» WHAT THE EXERCISE ASKS: Of all the lines below, output only those starting at the one with "ATOM 1 N N ." and ending at the one with "ATOM 18 N N", both ends included, exactly as written.

Segment Start: TASK INPUTS

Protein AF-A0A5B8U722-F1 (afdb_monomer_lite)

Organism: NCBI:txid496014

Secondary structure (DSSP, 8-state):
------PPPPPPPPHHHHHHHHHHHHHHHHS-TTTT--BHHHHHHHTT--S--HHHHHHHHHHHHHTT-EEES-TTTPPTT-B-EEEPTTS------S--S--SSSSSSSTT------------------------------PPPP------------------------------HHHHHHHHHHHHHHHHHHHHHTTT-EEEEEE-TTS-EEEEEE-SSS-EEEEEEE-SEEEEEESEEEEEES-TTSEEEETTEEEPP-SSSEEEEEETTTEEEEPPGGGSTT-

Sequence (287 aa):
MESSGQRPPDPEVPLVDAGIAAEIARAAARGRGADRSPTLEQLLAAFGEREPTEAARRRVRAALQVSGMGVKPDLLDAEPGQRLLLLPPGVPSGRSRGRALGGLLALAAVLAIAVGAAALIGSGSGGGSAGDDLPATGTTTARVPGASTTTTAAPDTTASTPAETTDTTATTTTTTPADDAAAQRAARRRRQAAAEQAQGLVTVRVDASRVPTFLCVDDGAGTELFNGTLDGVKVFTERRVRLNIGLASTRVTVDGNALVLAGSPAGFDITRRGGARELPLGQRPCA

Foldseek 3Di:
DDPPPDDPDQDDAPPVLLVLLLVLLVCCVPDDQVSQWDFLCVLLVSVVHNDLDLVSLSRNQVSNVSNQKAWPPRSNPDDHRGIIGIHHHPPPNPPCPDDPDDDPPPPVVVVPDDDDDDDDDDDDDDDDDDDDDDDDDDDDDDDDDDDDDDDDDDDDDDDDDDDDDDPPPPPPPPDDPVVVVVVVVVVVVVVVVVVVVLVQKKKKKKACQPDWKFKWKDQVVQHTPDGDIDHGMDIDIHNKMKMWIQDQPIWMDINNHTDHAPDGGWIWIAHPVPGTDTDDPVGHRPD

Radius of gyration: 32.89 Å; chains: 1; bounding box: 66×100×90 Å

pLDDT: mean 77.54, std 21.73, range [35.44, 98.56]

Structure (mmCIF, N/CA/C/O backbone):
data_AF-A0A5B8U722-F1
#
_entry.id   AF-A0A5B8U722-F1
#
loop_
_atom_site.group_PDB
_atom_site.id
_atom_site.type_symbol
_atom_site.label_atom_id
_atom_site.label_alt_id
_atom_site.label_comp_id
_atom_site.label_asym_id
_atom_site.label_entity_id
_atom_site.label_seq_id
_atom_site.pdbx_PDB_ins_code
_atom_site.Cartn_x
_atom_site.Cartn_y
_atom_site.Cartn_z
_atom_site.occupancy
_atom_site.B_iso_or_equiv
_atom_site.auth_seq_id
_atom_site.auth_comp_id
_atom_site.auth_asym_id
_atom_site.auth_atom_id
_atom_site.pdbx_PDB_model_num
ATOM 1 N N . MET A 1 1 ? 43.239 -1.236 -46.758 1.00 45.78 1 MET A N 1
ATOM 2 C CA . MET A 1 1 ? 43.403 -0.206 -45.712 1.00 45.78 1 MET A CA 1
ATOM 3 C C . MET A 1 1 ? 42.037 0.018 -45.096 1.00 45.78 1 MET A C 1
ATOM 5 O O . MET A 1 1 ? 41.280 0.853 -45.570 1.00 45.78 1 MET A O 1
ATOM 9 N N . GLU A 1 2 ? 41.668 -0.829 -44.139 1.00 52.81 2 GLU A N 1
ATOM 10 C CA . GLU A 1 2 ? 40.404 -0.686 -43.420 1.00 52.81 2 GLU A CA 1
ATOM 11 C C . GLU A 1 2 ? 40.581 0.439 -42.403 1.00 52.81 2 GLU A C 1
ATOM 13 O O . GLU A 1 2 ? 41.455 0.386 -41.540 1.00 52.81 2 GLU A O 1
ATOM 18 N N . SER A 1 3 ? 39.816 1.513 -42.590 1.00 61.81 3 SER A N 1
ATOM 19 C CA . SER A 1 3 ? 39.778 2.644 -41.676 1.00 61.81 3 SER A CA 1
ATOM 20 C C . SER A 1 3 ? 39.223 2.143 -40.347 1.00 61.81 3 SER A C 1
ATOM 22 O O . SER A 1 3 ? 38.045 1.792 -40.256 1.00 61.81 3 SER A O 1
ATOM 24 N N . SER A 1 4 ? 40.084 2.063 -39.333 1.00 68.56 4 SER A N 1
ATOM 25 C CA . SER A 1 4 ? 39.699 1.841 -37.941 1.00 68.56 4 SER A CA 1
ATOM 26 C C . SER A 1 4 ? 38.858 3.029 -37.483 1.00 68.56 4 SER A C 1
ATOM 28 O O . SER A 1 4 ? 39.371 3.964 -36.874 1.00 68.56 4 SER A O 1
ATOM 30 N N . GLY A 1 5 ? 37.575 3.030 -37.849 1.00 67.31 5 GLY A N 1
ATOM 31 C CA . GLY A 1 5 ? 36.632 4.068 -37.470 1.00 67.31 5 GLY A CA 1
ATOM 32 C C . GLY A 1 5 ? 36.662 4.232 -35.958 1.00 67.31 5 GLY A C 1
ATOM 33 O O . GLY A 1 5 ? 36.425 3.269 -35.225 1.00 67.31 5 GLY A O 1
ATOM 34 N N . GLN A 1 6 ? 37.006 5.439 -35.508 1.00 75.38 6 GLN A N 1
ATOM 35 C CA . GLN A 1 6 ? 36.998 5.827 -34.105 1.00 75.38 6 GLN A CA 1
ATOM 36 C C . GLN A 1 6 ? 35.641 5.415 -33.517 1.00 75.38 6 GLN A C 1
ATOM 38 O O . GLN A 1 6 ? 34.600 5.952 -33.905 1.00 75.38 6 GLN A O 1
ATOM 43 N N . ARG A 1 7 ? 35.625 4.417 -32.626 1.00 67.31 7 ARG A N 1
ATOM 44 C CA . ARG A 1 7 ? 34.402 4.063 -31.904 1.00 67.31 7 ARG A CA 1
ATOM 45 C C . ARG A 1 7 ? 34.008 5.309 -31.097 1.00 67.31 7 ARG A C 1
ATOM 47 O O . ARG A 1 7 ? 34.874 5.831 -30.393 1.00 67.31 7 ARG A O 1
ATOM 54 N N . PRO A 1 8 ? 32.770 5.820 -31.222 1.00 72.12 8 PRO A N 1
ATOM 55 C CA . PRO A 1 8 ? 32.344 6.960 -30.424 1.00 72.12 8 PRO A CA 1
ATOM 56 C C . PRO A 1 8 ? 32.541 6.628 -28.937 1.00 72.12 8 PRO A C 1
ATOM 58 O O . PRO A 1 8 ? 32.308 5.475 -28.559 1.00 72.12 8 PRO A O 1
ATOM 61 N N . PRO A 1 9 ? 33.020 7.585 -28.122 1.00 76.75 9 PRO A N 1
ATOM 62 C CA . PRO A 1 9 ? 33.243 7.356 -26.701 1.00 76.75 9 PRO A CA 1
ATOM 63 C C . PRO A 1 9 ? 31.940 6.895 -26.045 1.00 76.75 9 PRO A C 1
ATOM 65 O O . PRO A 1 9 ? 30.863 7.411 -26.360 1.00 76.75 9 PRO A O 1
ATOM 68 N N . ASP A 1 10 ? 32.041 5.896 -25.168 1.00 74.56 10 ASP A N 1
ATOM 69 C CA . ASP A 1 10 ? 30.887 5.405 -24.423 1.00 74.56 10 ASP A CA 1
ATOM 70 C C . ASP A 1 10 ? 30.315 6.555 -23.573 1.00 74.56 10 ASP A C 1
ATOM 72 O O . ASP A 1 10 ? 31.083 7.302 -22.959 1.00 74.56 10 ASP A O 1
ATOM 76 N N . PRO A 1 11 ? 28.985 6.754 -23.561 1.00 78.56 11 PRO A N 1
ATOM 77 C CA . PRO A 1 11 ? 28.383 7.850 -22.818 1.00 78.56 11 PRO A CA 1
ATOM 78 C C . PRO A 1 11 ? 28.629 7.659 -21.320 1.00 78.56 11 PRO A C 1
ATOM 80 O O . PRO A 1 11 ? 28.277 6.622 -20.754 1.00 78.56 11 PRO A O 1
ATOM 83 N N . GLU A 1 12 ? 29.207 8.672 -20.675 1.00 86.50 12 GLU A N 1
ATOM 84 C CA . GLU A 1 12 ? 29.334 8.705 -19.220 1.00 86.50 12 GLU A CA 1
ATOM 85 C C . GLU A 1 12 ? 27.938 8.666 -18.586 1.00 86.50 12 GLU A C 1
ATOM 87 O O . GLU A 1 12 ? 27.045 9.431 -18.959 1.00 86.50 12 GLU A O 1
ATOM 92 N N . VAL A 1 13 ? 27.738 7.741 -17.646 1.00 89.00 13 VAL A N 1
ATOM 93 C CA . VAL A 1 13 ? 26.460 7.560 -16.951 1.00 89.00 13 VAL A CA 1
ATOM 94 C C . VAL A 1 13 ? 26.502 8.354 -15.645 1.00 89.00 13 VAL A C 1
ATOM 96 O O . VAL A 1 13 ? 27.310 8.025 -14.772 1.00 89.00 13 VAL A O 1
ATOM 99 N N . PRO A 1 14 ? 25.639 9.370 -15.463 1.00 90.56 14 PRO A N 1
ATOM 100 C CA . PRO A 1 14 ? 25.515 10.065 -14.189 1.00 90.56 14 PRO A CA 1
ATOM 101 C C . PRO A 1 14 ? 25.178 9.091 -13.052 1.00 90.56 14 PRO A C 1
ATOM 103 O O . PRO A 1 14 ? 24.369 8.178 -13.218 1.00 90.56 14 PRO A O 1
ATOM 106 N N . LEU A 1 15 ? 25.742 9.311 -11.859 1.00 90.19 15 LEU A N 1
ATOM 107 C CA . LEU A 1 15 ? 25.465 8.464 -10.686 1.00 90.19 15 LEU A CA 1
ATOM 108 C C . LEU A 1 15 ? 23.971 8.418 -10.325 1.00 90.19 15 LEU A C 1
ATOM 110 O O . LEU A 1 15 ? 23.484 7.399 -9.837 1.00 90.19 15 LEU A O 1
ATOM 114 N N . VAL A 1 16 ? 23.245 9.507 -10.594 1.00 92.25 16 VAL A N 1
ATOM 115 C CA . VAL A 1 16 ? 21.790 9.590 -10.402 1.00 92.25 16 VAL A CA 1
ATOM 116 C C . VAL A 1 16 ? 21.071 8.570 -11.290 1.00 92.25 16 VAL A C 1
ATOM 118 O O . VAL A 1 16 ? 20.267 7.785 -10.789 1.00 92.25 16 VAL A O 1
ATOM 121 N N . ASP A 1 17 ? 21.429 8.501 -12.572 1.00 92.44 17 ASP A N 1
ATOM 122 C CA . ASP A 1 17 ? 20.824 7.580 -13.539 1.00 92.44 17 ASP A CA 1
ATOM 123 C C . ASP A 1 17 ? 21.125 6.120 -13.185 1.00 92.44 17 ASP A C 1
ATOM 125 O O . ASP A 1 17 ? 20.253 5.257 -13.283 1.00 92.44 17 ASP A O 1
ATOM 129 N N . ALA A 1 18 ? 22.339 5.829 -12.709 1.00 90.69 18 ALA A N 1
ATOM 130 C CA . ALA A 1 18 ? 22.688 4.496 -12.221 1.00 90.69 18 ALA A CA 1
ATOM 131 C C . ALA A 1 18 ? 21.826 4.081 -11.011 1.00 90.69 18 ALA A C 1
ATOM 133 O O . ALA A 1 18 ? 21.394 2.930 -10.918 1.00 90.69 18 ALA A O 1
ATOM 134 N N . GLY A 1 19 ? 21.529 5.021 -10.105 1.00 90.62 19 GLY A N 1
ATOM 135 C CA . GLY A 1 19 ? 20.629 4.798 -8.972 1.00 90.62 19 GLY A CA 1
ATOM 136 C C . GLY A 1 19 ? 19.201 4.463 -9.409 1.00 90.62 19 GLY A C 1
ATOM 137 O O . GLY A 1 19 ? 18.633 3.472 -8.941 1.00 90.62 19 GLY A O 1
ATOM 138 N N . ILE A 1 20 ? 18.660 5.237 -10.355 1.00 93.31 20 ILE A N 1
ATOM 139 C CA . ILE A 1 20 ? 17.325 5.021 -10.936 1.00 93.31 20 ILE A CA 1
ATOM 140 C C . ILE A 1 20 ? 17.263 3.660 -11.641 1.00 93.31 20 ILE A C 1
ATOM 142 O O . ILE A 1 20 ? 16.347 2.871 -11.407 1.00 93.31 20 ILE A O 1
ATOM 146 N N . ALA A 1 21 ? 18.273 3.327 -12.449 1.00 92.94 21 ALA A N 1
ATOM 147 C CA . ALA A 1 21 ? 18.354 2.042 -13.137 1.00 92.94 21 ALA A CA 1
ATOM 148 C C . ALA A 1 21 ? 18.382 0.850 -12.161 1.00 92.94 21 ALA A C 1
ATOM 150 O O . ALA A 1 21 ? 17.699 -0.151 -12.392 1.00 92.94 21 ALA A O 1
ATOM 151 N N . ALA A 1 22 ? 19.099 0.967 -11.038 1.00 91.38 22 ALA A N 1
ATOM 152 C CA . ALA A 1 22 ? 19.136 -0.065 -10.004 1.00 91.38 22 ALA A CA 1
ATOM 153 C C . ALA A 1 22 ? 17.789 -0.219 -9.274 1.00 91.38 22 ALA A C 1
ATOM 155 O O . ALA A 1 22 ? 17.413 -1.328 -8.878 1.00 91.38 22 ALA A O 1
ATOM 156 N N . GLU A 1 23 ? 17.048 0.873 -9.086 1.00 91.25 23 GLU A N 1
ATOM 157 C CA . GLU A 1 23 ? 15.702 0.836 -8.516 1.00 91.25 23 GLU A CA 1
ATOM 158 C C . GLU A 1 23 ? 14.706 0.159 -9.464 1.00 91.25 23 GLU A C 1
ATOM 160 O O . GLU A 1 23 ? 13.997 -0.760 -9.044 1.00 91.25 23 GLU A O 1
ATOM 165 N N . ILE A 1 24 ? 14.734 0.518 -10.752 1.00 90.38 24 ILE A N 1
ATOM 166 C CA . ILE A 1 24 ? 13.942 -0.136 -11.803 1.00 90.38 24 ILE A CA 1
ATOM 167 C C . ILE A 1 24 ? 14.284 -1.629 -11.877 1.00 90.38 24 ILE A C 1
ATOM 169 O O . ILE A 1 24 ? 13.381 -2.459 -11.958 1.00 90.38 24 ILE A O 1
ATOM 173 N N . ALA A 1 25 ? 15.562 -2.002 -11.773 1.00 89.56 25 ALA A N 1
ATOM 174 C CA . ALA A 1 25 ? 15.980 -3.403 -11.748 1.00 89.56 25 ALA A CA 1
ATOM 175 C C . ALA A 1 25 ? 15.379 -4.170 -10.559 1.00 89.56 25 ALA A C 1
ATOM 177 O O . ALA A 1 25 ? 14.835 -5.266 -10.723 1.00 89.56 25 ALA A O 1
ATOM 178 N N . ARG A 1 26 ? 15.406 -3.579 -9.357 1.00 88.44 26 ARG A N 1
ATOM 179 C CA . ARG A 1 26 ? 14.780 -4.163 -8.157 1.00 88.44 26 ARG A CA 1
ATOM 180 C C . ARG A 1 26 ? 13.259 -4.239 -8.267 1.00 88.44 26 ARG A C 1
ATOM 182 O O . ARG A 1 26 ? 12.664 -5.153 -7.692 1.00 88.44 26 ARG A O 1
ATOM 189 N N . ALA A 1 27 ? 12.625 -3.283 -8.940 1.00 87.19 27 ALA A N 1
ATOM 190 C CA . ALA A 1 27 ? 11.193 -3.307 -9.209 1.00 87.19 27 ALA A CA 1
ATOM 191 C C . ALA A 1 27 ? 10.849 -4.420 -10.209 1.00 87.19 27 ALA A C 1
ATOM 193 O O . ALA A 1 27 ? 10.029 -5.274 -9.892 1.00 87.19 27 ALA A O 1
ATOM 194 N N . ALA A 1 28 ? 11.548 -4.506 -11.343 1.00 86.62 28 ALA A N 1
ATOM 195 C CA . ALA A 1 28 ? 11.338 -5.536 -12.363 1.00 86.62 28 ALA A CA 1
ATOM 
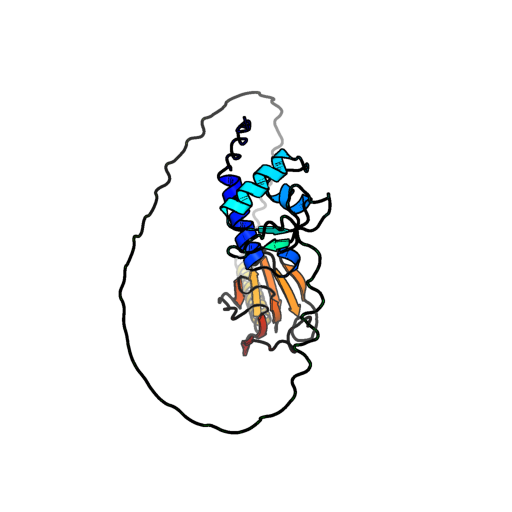196 C C . ALA A 1 28 ? 11.570 -6.963 -11.829 1.00 86.62 28 ALA A C 1
ATOM 198 O O . ALA A 1 28 ? 10.838 -7.893 -12.185 1.00 86.62 28 ALA A O 1
ATOM 199 N N . ALA A 1 29 ? 12.551 -7.137 -10.935 1.00 84.56 29 ALA A N 1
ATOM 200 C CA . ALA A 1 29 ? 12.826 -8.413 -10.277 1.00 84.56 29 ALA A CA 1
ATOM 201 C C . ALA A 1 29 ? 11.695 -8.855 -9.327 1.00 84.56 29 ALA A C 1
ATOM 203 O O . ALA A 1 29 ? 11.394 -10.046 -9.246 1.00 84.56 29 ALA A O 1
ATOM 204 N N . ARG A 1 30 ? 11.055 -7.909 -8.624 1.00 82.81 30 ARG A N 1
ATOM 205 C CA . ARG A 1 30 ? 9.993 -8.178 -7.632 1.00 82.81 30 ARG A CA 1
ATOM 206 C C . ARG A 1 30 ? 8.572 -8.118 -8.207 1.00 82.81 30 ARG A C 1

Segment End: TASK INPUTS

» RESPONSE TO THE EXERCISE:
ATOM 1 N N . MET A 1 1 ? 43.239 -1.236 -46.758 1.00 45.78 1 MET A N 1
ATOM 2 C CA . MET A 1 1 ? 43.403 -0.206 -45.712 1.00 45.78 1 MET A CA 1
ATOM 3 C C . MET A 1 1 ? 42.037 0.018 -45.096 1.00 45.78 1 MET A C 1
ATOM 5 O O . MET A 1 1 ? 41.280 0.853 -45.570 1.00 45.78 1 MET A O 1
ATOM 9 N N . GLU A 1 2 ? 41.668 -0.829 -44.139 1.00 52.81 2 GLU A N 1
ATOM 10 C CA . GLU A 1 2 ? 40.404 -0.686 -43.420 1.00 52.81 2 GLU A CA 1
ATOM 11 C C . GLU A 1 2 ? 40.581 0.439 -42.403 1.00 52.81 2 GLU A C 1
ATOM 13 O O . GLU A 1 2 ? 41.455 0.386 -41.540 1.00 52.81 2 GLU A O 1
ATOM 18 N N . SER A 1 3 ? 39.816 1.513 -42.590 1.00 61.81 3 SER A N 1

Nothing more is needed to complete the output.